Iranian policy, he says, is to stabilize the nascent government in Baghdad, not to disrupt it. “Security [in Iraq] is good for us because then there’s no pretext for foreign troops to remain,” he said. If Washington had proof that Iranian forces were operational in Iraq, then it should be produced, he insisted. Instead, he says, it is time for Tehran and Baghdad to establish a strong strategic relationship, replete with intelligence sharing and Iranian assistance in building up the Iraqi security forces, roles the U.S. currently holds a monopoly over. “What we actually want inside Iraq today is to contribute to the formation of the government” said the diplomat, staking out what until now has been the province of U.S. and British advisors.

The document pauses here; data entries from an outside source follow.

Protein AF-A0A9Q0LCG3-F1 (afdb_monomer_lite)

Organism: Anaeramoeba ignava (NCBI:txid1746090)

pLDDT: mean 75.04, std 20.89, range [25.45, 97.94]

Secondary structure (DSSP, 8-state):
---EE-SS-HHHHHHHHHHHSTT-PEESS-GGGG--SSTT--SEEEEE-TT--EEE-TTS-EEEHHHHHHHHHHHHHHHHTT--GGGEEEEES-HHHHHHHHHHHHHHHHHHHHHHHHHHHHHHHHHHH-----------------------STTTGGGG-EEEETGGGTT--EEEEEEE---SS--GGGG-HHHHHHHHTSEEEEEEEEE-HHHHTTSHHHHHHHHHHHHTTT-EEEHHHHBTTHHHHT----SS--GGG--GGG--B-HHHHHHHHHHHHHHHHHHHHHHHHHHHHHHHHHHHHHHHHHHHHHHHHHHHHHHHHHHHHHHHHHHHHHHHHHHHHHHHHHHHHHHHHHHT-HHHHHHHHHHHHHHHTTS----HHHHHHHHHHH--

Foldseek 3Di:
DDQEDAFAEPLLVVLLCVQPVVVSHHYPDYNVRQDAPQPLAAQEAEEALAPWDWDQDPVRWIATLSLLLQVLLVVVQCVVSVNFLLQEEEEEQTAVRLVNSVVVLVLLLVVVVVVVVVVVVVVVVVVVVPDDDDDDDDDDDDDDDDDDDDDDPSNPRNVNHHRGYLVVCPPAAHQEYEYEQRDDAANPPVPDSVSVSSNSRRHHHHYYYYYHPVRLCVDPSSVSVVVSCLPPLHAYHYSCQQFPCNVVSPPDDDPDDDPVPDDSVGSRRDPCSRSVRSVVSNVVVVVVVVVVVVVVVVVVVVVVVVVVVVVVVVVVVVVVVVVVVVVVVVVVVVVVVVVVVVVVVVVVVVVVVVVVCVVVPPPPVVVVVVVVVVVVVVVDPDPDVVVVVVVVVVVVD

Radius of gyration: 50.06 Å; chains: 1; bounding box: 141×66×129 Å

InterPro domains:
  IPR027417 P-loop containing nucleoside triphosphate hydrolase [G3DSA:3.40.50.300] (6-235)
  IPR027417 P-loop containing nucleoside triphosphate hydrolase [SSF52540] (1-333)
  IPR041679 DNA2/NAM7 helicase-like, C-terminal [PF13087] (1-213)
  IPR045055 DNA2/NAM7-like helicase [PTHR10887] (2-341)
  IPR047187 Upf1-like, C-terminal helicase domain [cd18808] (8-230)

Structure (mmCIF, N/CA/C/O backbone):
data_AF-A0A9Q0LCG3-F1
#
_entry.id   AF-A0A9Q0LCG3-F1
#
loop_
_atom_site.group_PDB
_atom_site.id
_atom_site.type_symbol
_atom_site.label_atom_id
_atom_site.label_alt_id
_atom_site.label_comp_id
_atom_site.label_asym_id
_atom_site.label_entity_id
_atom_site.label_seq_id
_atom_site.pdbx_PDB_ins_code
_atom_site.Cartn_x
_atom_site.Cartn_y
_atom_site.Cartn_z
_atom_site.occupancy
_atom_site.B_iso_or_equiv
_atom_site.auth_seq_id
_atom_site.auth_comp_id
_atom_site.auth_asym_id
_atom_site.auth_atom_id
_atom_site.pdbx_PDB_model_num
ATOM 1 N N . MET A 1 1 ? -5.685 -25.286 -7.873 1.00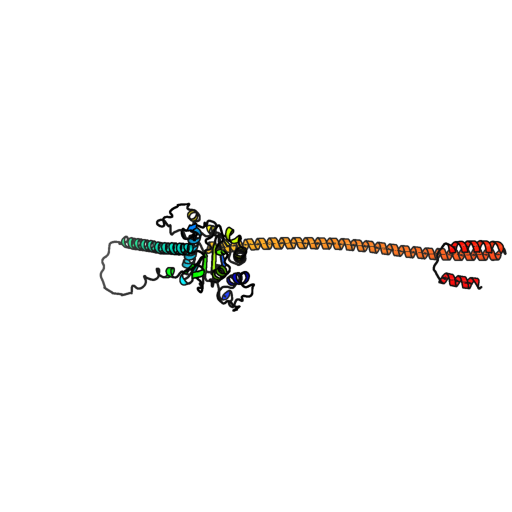 61.41 1 MET A N 1
ATOM 2 C CA . MET A 1 1 ? -5.540 -23.899 -7.376 1.00 61.41 1 MET A CA 1
ATOM 3 C C . MET A 1 1 ? -6.512 -23.027 -8.153 1.00 61.41 1 MET A C 1
ATOM 5 O O . MET A 1 1 ? -6.460 -23.066 -9.377 1.00 61.41 1 MET A O 1
ATOM 9 N N . LEU A 1 2 ? -7.430 -22.318 -7.488 1.00 72.50 2 LEU A N 1
ATOM 10 C CA . LEU A 1 2 ? -8.279 -21.328 -8.165 1.00 72.50 2 LEU A CA 1
ATOM 11 C C . LEU A 1 2 ? -7.381 -20.186 -8.656 1.00 72.50 2 LEU A C 1
ATOM 13 O O . LEU A 1 2 ? -6.613 -19.644 -7.865 1.00 72.50 2 LEU A O 1
ATOM 17 N N . ARG A 1 3 ? -7.438 -19.871 -9.954 1.00 88.56 3 ARG A N 1
ATOM 18 C CA . ARG A 1 3 ? -6.562 -18.873 -10.592 1.00 88.56 3 ARG A CA 1
ATOM 19 C C . ARG A 1 3 ? -7.213 -17.507 -10.772 1.00 88.56 3 ARG A C 1
ATOM 21 O O . ARG A 1 3 ? -6.514 -16.577 -11.134 1.00 88.56 3 ARG A O 1
ATOM 28 N N . THR A 1 4 ? -8.509 -17.364 -10.508 1.00 92.62 4 THR A N 1
ATOM 29 C CA . THR A 1 4 ? -9.247 -16.123 -10.781 1.00 92.62 4 THR A CA 1
ATOM 30 C C . THR A 1 4 ? -9.737 -15.480 -9.488 1.00 92.62 4 THR A C 1
ATOM 32 O O . THR A 1 4 ? -10.374 -16.143 -8.667 1.00 92.62 4 THR A O 1
ATOM 35 N N . GLN A 1 5 ? -9.460 -14.190 -9.305 1.00 93.25 5 GLN A N 1
ATOM 36 C CA . GLN A 1 5 ? -9.934 -13.390 -8.179 1.00 93.25 5 GLN A CA 1
ATOM 37 C C . GLN A 1 5 ? -11.127 -12.519 -8.600 1.00 93.25 5 GLN A C 1
ATOM 39 O O . GLN A 1 5 ? -11.120 -11.921 -9.671 1.00 93.25 5 GLN A O 1
ATOM 44 N N . TYR A 1 6 ? -12.145 -12.421 -7.741 1.00 95.12 6 TYR A N 1
ATOM 45 C CA . TYR A 1 6 ? -13.344 -11.596 -7.966 1.00 95.12 6 TYR A CA 1
ATOM 46 C C . TYR A 1 6 ? -13.543 -10.531 -6.872 1.00 95.12 6 TYR A C 1
ATOM 48 O O . TYR A 1 6 ? -14.598 -9.898 -6.778 1.00 95.12 6 TYR A O 1
ATOM 56 N N . ARG A 1 7 ? -12.559 -10.352 -5.984 1.00 93.69 7 ARG A N 1
ATOM 57 C CA . ARG A 1 7 ? -12.674 -9.519 -4.782 1.00 93.69 7 ARG A CA 1
ATOM 58 C C . ARG A 1 7 ? -12.257 -8.081 -5.035 1.00 93.69 7 ARG A C 1
ATOM 60 O O . ARG A 1 7 ? -13.083 -7.194 -4.839 1.00 93.69 7 ARG A O 1
ATOM 67 N N . CYS A 1 8 ? -10.992 -7.848 -5.367 1.00 94.44 8 CYS A N 1
ATOM 68 C CA . CYS A 1 8 ? -10.372 -6.530 -5.279 1.00 94.44 8 CYS A CA 1
ATOM 69 C C . CYS A 1 8 ? -10.179 -5.882 -6.647 1.00 94.44 8 CYS A C 1
ATOM 71 O O . CYS A 1 8 ? -10.034 -6.568 -7.654 1.00 94.44 8 CYS A O 1
ATOM 73 N N . HIS A 1 9 ? -10.191 -4.550 -6.681 1.00 94.81 9 HIS A N 1
ATOM 74 C CA . HIS A 1 9 ? -9.867 -3.783 -7.881 1.00 94.81 9 HIS A CA 1
ATOM 75 C C . HIS A 1 9 ? -8.553 -4.290 -8.521 1.00 94.81 9 HIS A C 1
ATOM 77 O O . HIS A 1 9 ? -7.605 -4.520 -7.765 1.00 94.81 9 HIS A O 1
ATOM 83 N N . PRO A 1 10 ? -8.448 -4.405 -9.865 1.00 93.88 10 PRO A N 1
ATOM 84 C CA . PRO A 1 10 ? -7.250 -4.919 -10.548 1.00 93.88 10 PRO A CA 1
ATOM 85 C C . PRO A 1 10 ? -5.921 -4.289 -10.096 1.00 93.88 10 PRO A C 1
ATOM 87 O O . PRO A 1 10 ? -4.922 -4.969 -9.901 1.00 93.88 10 PRO A O 1
ATOM 90 N N . LEU A 1 11 ? -5.906 -2.978 -9.816 1.00 91.12 11 LEU A N 1
ATOM 91 C CA . LEU A 1 11 ? -4.712 -2.309 -9.262 1.00 91.12 11 LEU A CA 1
ATOM 92 C C . LEU A 1 11 ? -4.244 -2.884 -7.912 1.00 91.12 11 LEU A C 1
ATOM 94 O O . LEU A 1 11 ? -3.043 -2.903 -7.653 1.00 91.12 11 LEU A O 1
ATOM 98 N N . ILE A 1 12 ? -5.173 -3.337 -7.065 1.00 93.56 12 ILE A N 1
ATOM 99 C CA . ILE A 1 12 ? -4.883 -3.939 -5.757 1.00 93.56 12 ILE A CA 1
ATOM 100 C C . ILE A 1 12 ? -4.444 -5.398 -5.941 1.00 93.56 12 ILE A C 1
ATOM 102 O O . ILE A 1 12 ? -3.441 -5.808 -5.357 1.00 93.56 12 ILE A O 1
ATOM 106 N N . SER A 1 13 ? -5.168 -6.191 -6.748 1.00 94.56 13 SER A N 1
ATOM 107 C CA . SER A 1 13 ? -4.811 -7.600 -6.999 1.00 94.56 13 SER A CA 1
ATOM 108 C C . SER A 1 13 ? -3.439 -7.730 -7.650 1.00 94.56 13 SER A C 1
ATOM 110 O O . SER A 1 13 ? -2.708 -8.655 -7.298 1.00 94.56 13 SER A O 1
ATOM 112 N N . GLN A 1 14 ? -3.057 -6.790 -8.522 1.00 92.94 14 GLN A N 1
ATOM 113 C CA . GLN A 1 14 ? -1.765 -6.796 -9.205 1.00 92.94 14 GLN A CA 1
ATOM 114 C C . GLN A 1 14 ? -0.581 -6.826 -8.229 1.00 92.94 14 GLN A C 1
ATOM 116 O O . GLN A 1 14 ? 0.389 -7.538 -8.484 1.00 92.94 14 GLN A O 1
ATOM 121 N N . ILE A 1 15 ? -0.668 -6.128 -7.087 1.00 92.00 15 ILE A N 1
ATOM 122 C CA . ILE A 1 15 ? 0.385 -6.161 -6.058 1.00 92.00 15 ILE A CA 1
ATOM 123 C C . ILE A 1 15 ? 0.579 -7.593 -5.564 1.00 92.00 15 ILE A C 1
ATOM 125 O O . ILE A 1 15 ? 1.684 -8.131 -5.593 1.00 92.00 15 ILE A O 1
ATOM 129 N N . CYS A 1 16 ? -0.510 -8.230 -5.128 1.00 92.50 16 CYS A N 1
ATOM 130 C CA . CYS A 1 16 ? -0.458 -9.595 -4.624 1.00 92.50 16 CYS A CA 1
ATOM 131 C C . CYS A 1 16 ? -0.035 -10.577 -5.720 1.00 92.50 16 CYS A C 1
ATOM 133 O O . CYS A 1 16 ? 0.729 -11.499 -5.445 1.00 92.50 16 CYS A O 1
ATOM 135 N N . ASN A 1 17 ? -0.509 -10.376 -6.951 1.00 93.69 17 ASN A N 1
ATOM 136 C CA . ASN A 1 17 ? -0.184 -11.214 -8.099 1.00 93.69 17 ASN A CA 1
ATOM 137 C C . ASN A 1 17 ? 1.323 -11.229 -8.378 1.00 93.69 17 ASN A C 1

Describing Iran as “a potential power in the region, and an essential element for security in the region,” Ghomi says if America stopped treating Tehran as an enemy it could deliver results “in the sensitive geopolitical situation in the Middle East.” He also laid out a number of conditions necessary for the proposed talks with U.S. Ambassador Zalmay Khalilzad to proceed. Expecting the meeting to take place in Iraq, Ghomi says talks could not proceed without a representative of the Iraqi government present; he also said that an agenda had to be agreed on in advance and made public beforehand, “not kept behind closed doors.” And he stressed that Iran would want the outcome of the discussions to be made public immediately afterwards. “We will definitely be reporting to the countries of the region about the result of these negotiations,” he says.